Start of Data excerpts

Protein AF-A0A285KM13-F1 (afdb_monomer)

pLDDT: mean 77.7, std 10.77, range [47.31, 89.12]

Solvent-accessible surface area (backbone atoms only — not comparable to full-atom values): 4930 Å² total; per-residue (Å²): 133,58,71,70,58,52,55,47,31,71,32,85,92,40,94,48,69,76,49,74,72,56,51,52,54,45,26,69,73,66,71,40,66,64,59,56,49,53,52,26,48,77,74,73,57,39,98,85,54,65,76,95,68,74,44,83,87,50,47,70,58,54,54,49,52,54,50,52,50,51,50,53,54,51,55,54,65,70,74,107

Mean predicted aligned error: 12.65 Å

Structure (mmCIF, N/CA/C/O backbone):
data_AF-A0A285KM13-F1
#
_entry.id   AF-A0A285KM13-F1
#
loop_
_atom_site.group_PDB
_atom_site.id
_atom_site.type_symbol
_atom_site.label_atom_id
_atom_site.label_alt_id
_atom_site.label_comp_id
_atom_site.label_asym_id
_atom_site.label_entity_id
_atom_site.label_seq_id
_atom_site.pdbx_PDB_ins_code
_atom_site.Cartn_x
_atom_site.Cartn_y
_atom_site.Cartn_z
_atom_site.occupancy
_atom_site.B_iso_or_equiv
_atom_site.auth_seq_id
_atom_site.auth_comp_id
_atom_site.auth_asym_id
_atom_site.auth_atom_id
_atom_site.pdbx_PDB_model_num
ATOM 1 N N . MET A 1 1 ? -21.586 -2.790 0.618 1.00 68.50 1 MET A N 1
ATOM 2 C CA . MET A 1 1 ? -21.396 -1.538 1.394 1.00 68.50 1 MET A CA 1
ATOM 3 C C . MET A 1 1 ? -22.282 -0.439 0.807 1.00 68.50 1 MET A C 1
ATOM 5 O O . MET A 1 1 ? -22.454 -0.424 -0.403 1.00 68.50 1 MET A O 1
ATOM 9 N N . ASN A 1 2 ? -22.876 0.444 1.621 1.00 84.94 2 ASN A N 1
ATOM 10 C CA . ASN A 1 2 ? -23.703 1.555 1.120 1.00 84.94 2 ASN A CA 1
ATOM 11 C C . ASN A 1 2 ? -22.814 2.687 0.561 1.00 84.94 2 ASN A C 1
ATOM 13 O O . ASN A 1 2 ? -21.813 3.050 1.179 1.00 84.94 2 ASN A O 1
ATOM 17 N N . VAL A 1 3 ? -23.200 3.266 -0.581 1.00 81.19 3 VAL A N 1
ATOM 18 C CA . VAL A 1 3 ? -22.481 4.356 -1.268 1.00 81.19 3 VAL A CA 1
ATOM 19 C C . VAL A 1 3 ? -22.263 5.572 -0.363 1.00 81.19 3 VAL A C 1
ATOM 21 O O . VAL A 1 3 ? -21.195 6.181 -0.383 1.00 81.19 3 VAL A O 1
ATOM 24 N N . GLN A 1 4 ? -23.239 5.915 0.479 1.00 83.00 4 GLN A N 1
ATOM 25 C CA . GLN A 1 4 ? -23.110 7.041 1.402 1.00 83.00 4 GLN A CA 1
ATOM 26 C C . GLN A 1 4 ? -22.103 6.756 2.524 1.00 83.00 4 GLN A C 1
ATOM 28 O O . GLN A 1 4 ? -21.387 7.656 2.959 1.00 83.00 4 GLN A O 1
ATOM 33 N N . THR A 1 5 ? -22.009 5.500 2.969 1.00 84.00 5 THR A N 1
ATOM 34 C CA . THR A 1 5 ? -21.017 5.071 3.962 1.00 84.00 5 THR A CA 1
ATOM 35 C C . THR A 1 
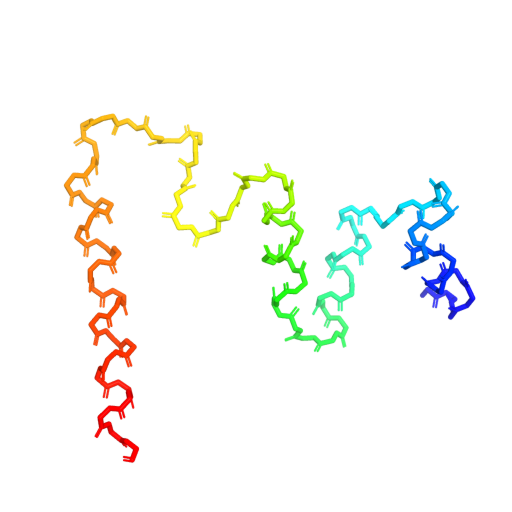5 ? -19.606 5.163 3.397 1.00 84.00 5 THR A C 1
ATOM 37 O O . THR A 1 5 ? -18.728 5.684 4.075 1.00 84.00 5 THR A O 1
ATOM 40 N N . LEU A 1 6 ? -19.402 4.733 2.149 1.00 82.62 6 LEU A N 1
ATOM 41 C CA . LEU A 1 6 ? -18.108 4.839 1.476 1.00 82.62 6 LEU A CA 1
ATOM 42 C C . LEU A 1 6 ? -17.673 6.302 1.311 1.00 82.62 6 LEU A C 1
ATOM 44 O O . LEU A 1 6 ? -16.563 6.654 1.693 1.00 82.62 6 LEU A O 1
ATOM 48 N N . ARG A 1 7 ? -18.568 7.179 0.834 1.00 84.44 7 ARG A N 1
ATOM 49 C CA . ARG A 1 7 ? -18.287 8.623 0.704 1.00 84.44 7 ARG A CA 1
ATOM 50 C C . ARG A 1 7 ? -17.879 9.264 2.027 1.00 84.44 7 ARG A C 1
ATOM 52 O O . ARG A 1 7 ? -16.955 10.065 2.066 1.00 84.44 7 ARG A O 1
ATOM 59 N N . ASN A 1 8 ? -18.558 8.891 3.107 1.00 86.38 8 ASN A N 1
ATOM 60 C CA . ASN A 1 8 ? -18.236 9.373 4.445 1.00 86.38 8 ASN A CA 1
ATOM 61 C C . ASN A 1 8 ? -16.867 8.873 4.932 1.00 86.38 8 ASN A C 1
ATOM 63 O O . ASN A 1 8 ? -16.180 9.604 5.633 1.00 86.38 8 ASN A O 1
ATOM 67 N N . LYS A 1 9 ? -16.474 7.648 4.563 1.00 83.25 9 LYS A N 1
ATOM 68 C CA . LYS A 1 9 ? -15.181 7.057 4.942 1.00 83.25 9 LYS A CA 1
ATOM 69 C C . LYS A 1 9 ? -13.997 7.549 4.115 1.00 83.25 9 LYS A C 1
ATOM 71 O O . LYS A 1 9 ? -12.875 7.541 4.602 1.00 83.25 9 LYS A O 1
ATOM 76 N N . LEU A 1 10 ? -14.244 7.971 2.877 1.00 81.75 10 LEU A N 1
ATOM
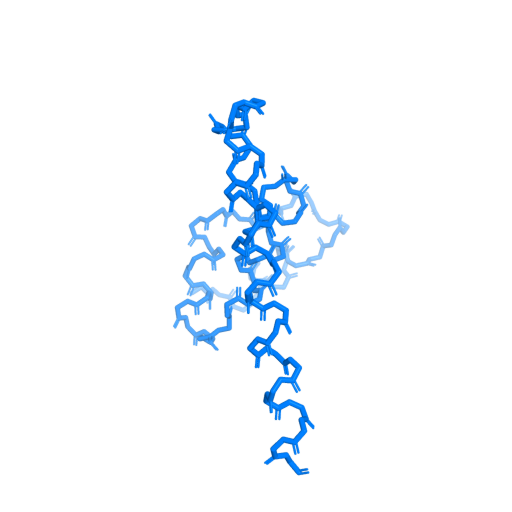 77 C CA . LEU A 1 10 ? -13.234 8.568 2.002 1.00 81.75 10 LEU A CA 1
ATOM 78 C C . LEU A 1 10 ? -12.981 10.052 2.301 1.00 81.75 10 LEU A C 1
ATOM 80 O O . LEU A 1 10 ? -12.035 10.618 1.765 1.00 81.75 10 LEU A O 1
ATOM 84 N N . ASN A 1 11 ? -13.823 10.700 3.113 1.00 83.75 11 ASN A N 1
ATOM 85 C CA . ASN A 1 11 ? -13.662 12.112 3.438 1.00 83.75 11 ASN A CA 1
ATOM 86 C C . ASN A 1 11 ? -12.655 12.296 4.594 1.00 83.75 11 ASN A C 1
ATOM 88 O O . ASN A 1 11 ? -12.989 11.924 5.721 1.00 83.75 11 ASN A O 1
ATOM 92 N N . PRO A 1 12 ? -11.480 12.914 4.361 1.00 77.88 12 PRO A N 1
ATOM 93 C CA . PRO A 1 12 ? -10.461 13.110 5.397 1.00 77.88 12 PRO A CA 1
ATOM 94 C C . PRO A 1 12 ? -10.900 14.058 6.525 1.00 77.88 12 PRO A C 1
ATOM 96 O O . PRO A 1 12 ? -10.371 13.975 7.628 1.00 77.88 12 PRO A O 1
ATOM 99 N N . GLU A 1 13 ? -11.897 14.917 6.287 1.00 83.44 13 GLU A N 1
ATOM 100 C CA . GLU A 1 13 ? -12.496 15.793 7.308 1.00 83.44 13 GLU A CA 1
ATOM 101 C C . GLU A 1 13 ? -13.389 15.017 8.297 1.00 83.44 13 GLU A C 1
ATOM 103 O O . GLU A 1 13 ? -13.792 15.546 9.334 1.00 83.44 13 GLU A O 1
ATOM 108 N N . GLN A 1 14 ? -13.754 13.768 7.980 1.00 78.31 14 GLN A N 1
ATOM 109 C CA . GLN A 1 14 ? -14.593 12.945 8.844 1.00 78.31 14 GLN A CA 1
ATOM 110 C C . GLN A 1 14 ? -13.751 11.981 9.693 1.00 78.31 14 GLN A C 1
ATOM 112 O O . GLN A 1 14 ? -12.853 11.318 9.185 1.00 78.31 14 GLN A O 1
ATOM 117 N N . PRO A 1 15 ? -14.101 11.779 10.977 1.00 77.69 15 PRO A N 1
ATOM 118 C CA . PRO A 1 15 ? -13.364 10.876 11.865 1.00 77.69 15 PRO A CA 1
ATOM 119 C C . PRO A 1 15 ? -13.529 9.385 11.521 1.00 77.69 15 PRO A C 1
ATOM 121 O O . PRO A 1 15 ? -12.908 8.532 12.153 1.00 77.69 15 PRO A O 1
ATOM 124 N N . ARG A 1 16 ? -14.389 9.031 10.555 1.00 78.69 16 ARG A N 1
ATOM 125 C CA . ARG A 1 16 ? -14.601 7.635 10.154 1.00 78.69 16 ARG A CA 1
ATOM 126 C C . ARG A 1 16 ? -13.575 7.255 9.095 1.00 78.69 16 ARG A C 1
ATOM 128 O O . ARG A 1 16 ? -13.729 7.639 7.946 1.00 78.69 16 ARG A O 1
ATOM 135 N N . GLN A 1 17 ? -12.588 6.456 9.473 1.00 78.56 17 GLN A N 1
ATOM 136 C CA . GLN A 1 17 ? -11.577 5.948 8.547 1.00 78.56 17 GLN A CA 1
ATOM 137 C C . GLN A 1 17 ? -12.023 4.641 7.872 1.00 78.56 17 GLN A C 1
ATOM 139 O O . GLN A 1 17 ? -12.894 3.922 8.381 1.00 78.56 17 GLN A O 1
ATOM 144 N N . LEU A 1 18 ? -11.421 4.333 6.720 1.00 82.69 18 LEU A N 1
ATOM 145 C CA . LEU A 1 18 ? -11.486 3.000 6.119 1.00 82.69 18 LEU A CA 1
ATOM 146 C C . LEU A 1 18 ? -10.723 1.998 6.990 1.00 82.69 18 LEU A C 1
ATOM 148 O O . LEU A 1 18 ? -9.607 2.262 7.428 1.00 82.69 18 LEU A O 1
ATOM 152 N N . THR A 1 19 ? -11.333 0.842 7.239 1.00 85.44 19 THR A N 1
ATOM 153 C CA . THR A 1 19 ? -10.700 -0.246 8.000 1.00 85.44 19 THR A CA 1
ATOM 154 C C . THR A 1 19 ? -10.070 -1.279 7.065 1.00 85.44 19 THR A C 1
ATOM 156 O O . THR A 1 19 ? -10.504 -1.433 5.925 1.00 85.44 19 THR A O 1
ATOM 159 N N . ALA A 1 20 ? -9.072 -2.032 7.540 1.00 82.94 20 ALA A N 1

End of Data excerpts
Start of Data excerpts

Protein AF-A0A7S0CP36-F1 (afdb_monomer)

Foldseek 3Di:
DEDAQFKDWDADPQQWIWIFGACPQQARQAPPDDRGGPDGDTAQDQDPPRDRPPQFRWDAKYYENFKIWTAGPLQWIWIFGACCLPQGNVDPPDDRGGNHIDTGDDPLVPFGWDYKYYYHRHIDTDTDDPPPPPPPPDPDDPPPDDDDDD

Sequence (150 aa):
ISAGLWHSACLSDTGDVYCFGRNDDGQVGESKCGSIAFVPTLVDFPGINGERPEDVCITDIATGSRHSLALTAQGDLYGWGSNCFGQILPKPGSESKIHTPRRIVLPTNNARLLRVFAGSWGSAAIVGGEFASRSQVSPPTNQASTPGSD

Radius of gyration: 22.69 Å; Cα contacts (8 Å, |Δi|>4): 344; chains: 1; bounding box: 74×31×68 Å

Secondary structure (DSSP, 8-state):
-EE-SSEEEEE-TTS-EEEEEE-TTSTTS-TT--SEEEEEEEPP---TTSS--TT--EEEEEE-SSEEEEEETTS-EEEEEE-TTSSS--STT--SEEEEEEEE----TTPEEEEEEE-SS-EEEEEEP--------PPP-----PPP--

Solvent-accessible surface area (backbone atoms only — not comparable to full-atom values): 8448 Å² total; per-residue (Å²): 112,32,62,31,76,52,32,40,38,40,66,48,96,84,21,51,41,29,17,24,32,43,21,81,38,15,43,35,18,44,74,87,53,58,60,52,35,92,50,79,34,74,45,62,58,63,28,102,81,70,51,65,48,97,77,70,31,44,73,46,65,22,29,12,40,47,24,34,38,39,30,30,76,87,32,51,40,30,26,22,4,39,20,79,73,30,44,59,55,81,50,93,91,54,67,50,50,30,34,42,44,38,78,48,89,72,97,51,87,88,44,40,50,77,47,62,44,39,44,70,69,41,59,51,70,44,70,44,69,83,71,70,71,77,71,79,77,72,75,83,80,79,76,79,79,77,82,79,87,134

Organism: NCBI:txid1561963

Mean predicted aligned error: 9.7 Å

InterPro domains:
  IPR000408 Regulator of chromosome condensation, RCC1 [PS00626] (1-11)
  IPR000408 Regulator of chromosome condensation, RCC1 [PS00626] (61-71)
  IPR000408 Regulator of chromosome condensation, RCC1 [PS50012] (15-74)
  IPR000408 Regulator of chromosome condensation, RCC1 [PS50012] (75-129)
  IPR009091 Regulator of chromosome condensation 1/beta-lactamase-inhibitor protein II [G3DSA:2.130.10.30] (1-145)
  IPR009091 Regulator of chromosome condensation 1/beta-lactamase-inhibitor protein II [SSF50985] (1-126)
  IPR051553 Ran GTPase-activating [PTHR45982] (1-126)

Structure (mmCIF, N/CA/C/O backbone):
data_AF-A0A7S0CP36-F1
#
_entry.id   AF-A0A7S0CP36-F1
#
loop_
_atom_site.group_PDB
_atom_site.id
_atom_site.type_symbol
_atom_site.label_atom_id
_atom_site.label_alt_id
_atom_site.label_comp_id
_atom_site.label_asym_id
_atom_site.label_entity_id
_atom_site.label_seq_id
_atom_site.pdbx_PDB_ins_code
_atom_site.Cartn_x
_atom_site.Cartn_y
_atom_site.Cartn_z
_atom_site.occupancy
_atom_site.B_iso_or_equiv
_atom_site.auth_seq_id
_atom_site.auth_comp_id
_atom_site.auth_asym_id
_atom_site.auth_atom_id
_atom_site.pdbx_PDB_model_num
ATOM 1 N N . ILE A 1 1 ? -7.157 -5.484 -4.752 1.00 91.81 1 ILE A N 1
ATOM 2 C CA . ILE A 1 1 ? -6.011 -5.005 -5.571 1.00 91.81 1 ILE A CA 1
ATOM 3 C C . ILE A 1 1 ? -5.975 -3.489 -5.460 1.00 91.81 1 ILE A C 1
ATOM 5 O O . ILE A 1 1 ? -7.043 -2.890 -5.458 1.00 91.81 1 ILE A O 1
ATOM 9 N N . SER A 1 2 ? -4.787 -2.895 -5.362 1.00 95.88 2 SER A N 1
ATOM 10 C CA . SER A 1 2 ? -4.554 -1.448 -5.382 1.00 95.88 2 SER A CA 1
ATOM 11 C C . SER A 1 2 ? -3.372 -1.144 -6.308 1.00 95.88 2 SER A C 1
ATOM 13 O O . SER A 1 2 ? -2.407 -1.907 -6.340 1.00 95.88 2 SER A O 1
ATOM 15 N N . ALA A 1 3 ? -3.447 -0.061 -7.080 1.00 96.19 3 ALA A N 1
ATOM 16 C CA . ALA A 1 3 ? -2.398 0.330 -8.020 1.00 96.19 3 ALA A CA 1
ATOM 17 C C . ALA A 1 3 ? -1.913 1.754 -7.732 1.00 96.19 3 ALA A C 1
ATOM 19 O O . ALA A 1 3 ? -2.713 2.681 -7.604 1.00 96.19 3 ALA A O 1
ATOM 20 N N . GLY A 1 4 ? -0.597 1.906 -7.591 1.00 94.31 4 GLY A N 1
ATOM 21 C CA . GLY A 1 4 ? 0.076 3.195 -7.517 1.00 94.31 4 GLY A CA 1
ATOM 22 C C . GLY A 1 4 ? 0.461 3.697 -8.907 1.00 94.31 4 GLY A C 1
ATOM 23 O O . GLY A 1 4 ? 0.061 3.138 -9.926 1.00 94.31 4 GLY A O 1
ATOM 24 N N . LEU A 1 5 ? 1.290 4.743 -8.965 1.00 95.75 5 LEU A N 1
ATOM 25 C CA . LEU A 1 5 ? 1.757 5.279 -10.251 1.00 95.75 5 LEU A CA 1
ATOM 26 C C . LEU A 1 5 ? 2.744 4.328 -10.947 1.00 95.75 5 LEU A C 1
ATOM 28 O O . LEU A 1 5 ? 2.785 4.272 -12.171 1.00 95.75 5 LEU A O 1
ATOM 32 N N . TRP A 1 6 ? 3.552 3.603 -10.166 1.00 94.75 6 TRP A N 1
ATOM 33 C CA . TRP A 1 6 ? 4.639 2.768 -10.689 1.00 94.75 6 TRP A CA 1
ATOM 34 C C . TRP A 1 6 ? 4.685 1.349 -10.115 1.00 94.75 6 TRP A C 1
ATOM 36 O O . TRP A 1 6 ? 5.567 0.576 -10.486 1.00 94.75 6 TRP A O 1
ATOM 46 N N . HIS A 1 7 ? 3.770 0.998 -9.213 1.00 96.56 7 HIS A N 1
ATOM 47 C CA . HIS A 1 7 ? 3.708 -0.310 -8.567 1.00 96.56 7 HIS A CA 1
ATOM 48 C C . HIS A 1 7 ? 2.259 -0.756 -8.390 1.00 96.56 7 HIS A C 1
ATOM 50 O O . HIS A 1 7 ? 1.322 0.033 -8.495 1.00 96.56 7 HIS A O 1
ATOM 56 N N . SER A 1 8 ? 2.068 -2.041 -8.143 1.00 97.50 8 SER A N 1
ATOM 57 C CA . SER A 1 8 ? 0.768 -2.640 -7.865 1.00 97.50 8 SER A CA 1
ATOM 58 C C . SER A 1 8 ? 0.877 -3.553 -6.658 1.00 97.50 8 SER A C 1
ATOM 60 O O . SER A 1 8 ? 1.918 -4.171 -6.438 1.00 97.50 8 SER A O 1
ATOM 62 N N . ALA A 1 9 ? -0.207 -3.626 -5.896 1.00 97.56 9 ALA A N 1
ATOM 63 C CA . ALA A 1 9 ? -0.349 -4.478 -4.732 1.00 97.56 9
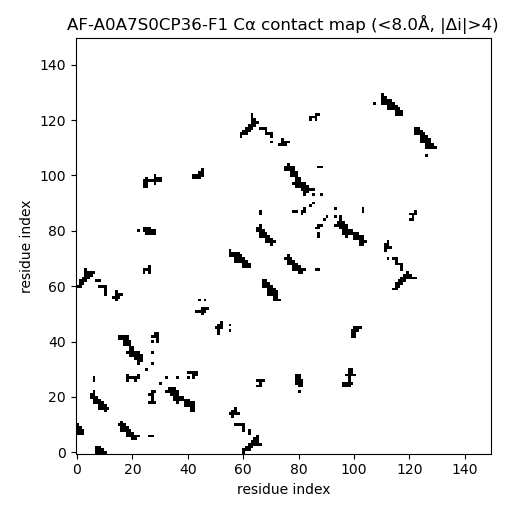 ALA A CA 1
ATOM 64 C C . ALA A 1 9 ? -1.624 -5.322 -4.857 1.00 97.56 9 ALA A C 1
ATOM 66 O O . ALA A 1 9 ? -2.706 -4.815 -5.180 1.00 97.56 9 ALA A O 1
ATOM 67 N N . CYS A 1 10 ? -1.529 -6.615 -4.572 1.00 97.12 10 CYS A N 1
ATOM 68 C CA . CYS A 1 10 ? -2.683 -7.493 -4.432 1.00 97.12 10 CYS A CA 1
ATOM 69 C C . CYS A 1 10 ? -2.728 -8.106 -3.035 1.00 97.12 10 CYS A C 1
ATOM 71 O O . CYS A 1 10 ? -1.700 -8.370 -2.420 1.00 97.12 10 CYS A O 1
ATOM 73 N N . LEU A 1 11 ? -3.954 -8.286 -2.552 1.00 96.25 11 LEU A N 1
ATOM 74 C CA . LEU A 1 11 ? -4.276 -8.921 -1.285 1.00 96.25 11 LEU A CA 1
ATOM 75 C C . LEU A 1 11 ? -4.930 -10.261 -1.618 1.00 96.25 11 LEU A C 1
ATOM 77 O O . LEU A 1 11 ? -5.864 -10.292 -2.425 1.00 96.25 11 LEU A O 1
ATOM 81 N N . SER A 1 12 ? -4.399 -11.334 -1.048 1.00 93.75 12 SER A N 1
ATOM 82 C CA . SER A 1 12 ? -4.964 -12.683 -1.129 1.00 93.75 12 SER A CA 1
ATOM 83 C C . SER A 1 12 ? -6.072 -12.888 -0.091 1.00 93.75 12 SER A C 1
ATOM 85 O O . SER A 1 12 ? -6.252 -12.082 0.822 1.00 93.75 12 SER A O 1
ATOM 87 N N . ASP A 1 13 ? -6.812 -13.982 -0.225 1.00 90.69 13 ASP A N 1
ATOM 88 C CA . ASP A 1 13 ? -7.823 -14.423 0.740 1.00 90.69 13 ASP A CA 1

End of Data excerpts

- Work to be completed -
Look above for the line holding "ATOM 94 C C" and the line holding "ATOM 101 C C". Retype both, and every line between them, word for word and nothing else.

- Finished exercise -
ATOM 94 C C . PRO A 1 12 ? -10.900 14.058 6.525 1.00 77.88 12 PRO A C 1
ATOM 96 O O . PRO A 1 12 ? -10.371 13.975 7.628 1.00 77.88 12 PRO A O 1
ATOM 99 N N . GLU A 1 13 ? -11.897 14.917 6.287 1.00 83.44 13 GLU A N 1
ATOM 100 C CA . GLU A 1 13 ? -12.496 15.793 7.308 1.00 83.44 13 GLU A CA 1
ATOM 101 C C . GLU A 1 13 ? -13.389 15.017 8.297 1.00 83.44 13 GLU A C 1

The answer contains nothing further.